__EXERCISE DESCRIPTION__. Transcribe these records exactly, dropping every picture.

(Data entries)
○ ○ ○ ○ ○

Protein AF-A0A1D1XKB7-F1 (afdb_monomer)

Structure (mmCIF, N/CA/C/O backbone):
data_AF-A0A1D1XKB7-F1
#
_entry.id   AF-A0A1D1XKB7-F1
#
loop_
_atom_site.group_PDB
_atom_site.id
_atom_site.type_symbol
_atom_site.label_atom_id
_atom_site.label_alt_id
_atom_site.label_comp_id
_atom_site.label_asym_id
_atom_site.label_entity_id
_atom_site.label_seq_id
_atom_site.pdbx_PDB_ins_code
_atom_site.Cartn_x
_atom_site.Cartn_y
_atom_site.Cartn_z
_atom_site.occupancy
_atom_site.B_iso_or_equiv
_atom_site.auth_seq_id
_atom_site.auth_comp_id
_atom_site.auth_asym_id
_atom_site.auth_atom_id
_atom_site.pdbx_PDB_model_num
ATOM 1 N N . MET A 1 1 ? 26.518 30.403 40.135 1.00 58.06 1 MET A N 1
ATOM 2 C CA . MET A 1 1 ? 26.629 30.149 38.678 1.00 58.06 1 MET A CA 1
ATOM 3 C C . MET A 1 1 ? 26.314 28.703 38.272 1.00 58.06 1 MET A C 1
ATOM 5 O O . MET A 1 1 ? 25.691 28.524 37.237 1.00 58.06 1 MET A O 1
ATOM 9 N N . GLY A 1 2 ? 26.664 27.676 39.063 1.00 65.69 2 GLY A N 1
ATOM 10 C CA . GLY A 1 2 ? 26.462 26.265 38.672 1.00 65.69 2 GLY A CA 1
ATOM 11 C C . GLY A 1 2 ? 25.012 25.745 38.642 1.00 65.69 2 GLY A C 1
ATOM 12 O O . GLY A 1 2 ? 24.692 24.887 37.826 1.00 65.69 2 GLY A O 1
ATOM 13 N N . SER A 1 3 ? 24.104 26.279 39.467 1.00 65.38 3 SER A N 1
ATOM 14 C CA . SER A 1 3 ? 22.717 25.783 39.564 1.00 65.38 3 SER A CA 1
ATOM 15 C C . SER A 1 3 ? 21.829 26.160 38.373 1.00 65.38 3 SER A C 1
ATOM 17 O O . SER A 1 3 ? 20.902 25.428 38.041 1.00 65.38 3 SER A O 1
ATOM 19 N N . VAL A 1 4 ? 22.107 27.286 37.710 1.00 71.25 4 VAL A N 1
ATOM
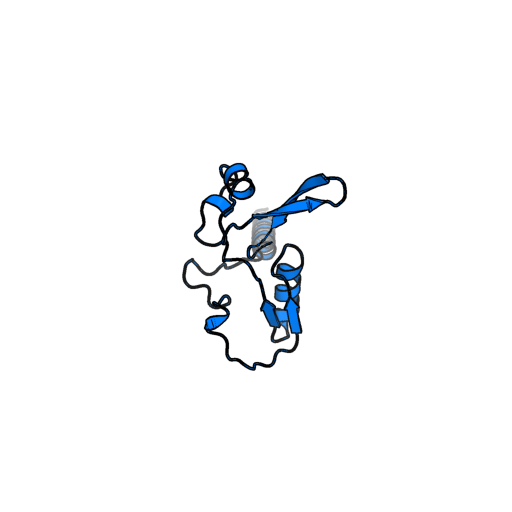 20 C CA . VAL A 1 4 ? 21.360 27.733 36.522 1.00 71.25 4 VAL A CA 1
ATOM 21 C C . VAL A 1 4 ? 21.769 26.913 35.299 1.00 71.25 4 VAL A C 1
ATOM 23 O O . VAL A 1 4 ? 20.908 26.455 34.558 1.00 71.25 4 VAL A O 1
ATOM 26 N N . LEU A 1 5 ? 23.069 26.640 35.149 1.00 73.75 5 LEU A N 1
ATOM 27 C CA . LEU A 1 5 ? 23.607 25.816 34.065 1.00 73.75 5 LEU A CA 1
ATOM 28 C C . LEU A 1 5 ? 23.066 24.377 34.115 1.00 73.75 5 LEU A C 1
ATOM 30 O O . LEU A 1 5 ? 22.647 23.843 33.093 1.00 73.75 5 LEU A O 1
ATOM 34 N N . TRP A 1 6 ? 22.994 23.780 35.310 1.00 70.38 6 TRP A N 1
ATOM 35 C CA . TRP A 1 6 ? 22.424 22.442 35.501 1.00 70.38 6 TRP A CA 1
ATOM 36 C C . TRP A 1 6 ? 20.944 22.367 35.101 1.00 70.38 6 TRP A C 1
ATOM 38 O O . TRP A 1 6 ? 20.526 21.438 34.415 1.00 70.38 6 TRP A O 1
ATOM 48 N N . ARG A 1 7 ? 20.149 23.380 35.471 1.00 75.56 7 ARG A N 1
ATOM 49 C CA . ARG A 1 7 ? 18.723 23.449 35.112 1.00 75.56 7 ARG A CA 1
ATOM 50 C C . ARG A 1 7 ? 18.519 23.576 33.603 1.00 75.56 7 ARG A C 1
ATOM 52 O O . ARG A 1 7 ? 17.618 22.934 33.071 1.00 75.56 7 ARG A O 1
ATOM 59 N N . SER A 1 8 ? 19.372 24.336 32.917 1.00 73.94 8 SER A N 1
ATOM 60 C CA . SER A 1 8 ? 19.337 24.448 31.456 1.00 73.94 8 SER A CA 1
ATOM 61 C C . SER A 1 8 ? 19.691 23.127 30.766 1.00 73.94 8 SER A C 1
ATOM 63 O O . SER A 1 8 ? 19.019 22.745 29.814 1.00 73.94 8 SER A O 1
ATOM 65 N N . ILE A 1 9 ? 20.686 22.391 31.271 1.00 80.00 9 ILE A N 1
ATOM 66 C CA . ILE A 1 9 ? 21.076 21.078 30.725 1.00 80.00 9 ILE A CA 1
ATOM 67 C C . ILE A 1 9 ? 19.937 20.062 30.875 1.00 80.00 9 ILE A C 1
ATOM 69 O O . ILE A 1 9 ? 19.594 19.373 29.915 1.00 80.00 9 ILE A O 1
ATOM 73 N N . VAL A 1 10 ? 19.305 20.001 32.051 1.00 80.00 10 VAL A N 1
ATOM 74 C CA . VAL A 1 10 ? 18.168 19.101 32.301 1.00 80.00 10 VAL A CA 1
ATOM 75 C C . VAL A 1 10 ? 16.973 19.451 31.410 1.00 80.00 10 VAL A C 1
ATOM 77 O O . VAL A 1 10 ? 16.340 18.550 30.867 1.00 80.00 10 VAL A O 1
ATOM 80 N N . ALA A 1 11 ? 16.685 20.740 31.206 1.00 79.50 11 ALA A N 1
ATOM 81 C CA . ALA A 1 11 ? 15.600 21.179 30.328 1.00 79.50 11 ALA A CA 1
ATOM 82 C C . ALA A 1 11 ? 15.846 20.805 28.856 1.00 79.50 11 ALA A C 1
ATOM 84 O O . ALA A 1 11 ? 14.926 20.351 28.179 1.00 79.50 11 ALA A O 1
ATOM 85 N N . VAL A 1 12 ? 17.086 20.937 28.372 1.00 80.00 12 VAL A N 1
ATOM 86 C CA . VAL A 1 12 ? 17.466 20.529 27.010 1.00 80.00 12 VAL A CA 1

○ ○ ○ ○ ○

__SOLUTION TO THE PROBLEM__.
Protein AF-A0A1D1XKB7-F1 (afdb_monomer)

Structure (mmCIF, N/CA/C/O backbone):
data_AF-A0A1D1XKB7-F1
#
_entry.id   AF-A0A1D1XKB7-F1
#
loop_
_atom_site.group_PDB
_atom_site.id
_atom_site.type_symbol
_atom_site.label_atom_id
_atom_site.label_alt_id
_atom_site.label_comp_id
_atom_site.label_asym_id
_atom_site.label_entity_id
_atom_site.label_seq_id
_atom_site.pdbx_PDB_ins_code
_atom_site.Cartn_x
_atom_site.Cartn_y
_atom_site.Cartn_z
_atom_site.occupancy
_atom_site.B_iso_or_equiv
_atom_site.auth_seq_id
_atom_site.auth_comp_id
_atom_site.auth_asym_id
_atom_site.auth_atom_id
_atom_site.pdbx_PDB_model_num
ATOM 1 N N . MET A 1 1 ? 26.518 30.403 40.135 1.00 58.06 1 MET A N 1
ATOM 2 C CA . MET A 1 1 ? 26.629 30.149 38.678 1.00 58.06 1 MET A CA 1
ATOM 3 C C . MET A 1 1 ? 26.314 28.703 38.272 1.00 58.06 1 MET A C 1
ATOM 5 O O . MET A 1 1 ? 25.691 28.524 37.237 1.00 58.06 1 MET A O 1
ATOM 9 N N . GLY A 1 2 ? 26.664 27.676 39.063 1.00 65.69 2 GLY A N 1
ATOM 10 C CA . GLY A 1 2 ? 26.462 26.265 38.672 1.00 65.69 2 GLY A CA 1
ATOM 11 C C . GLY A 1 2 ? 25.012 25.745 38.642 1.00 65.69 2 GLY A C 1
ATOM 12 O O . GLY A 1 2 ? 24.692 24.887 37.826 1.00 65.69 2 GLY A O 1
ATOM 13 N N . SER A 1 3 ? 24.104 26.279 39.467 1.00 65.38 3 SER A N 1
ATOM 14 C CA . SER A 1 3 ? 22.717 25.783 39.564 1.00 65.38 3 SER A CA 1
ATOM 15 C C . SER A 1 3 ? 21.829 26.160 38.373 1.00 65.38 3 SER A C 1
ATOM 17 O O . SER A 1 3 ? 20.902 25.428 38.041 1.00 65.38 3 SER A O 1
ATOM 19 N N . VAL A 1 4 ? 22.107 27.286 37.710 1.00 71.25 4 VAL A N 1
ATOM
 20 C CA . VAL A 1 4 ? 21.360 27.733 36.522 1.00 71.25 4 VAL A CA 1
ATOM 21 C C . VAL A 1 4 ? 21.769 26.913 35.299 1.00 71.25 4 VAL A C 1
ATOM 23 O O . VAL A 1 4 ? 20.908 26.455 34.558 1.00 71.25 4 VAL A O 1
ATOM 26 N N . LEU A 1 5 ? 23.069 26.640 35.149 1.00 73.75 5 LEU A N 1
ATOM 27 C CA . LEU A 1 5 ? 23.607 25.816 34.065 1.00 73.75 5 LEU A CA 1
ATOM 28 C C . LEU A 1 5 ? 23.066 24.377 34.115 1.00 73.75 5 LEU A C 1
ATOM 30 O O . LEU A 1 5 ? 22.647 23.843 33.093 1.00 73.75 5 LEU A O 1
ATOM 34 N N . TRP A 1 6 ? 22.994 23.780 35.310 1.00 70.38 6 TRP A N 1
ATOM 35 C CA . TRP A 1 6 ? 22.424 22.442 35.501 1.00 70.38 6 TRP A CA 1
ATOM 36 C C . TRP A 1 6 ? 20.944 22.367 35.101 1.00 70.38 6 TRP A C 1
ATOM 38 O O . TRP A 1 6 ? 20.526 21.438 34.415 1.00 70.38 6 TRP A O 1
ATOM 48 N N . ARG A 1 7 ? 20.149 23.380 35.471 1.00 75.56 7 ARG A N 1
ATOM 49 C CA . ARG A 1 7 ? 18.723 23.449 35.112 1.00 75.56 7 ARG A CA 1
ATOM 50 C C . ARG A 1 7 ? 18.519 23.576 33.603 1.00 75.56 7 ARG A C 1
ATOM 52 O O . ARG A 1 7 ? 17.618 22.934 33.071 1.00 75.56 7 ARG A O 1
ATOM 59 N N . SER A 1 8 ? 19.372 24.336 32.917 1.00 73.94 8 SER A N 1
ATOM 60 C CA . SER A 1 8 ? 19.337 24.448 31.456 1.00 73.94 8 SER A CA 1
ATOM 61 C C . SER A 1 8 ? 19.691 23.127 30.766 1.00 73.94 8 SER A C 1
ATOM 63 O O . SER A 1 8 ? 19.019 22.745 29.814 1.00 73.94 8 SER A O 1
ATOM 65 N N . ILE A 1 9 ? 20.686 22.391 31.271 1.00 80.00 9 ILE A N 1
ATOM 66 C CA . ILE A 1 9 ? 21.076 21.078 30.725 1.00 80.00 9 ILE A CA 1
ATOM 67 C C . ILE A 1 9 ? 19.937 20.062 30.875 1.00 80.00 9 ILE A C 1
ATOM 69 O O . ILE A 1 9 ? 19.594 19.373 29.915 1.00 80.00 9 ILE A O 1
ATOM 73 N N . VAL A 1 10 ? 19.305 20.001 32.051 1.00 80.00 10 VAL A N 1
ATOM 74 C CA . VAL A 1 10 ? 18.168 19.101 32.301 1.00 80.00 10 VAL A CA 1
ATOM 75 C C . VAL A 1 10 ? 16.973 19.451 31.410 1.00 80.00 10 VAL A C 1
ATOM 77 O O . VAL A 1 10 ? 16.340 18.550 30.867 1.00 80.00 10 VAL A O 1
ATOM 80 N N . ALA A 1 11 ? 16.685 20.740 31.206 1.00 79.50 11 ALA A N 1
ATOM 81 C CA . ALA A 1 11 ? 15.600 21.179 30.328 1.00 79.50 11 ALA A CA 1
ATOM 82 C C . ALA A 1 11 ? 15.846 20.805 28.856 1.00 79.50 11 ALA A C 1
ATOM 84 O O . ALA A 1 11 ? 14.926 20.351 28.179 1.00 79.50 11 ALA A O 1
ATOM 85 N N . VAL A 1 12 ? 17.086 20.937 28.372 1.00 80.00 12 VAL A N 1
ATOM 86 C CA . VAL A 1 12 ? 17.466 20.529 27.010 1.00 80.00 12 VAL A CA 1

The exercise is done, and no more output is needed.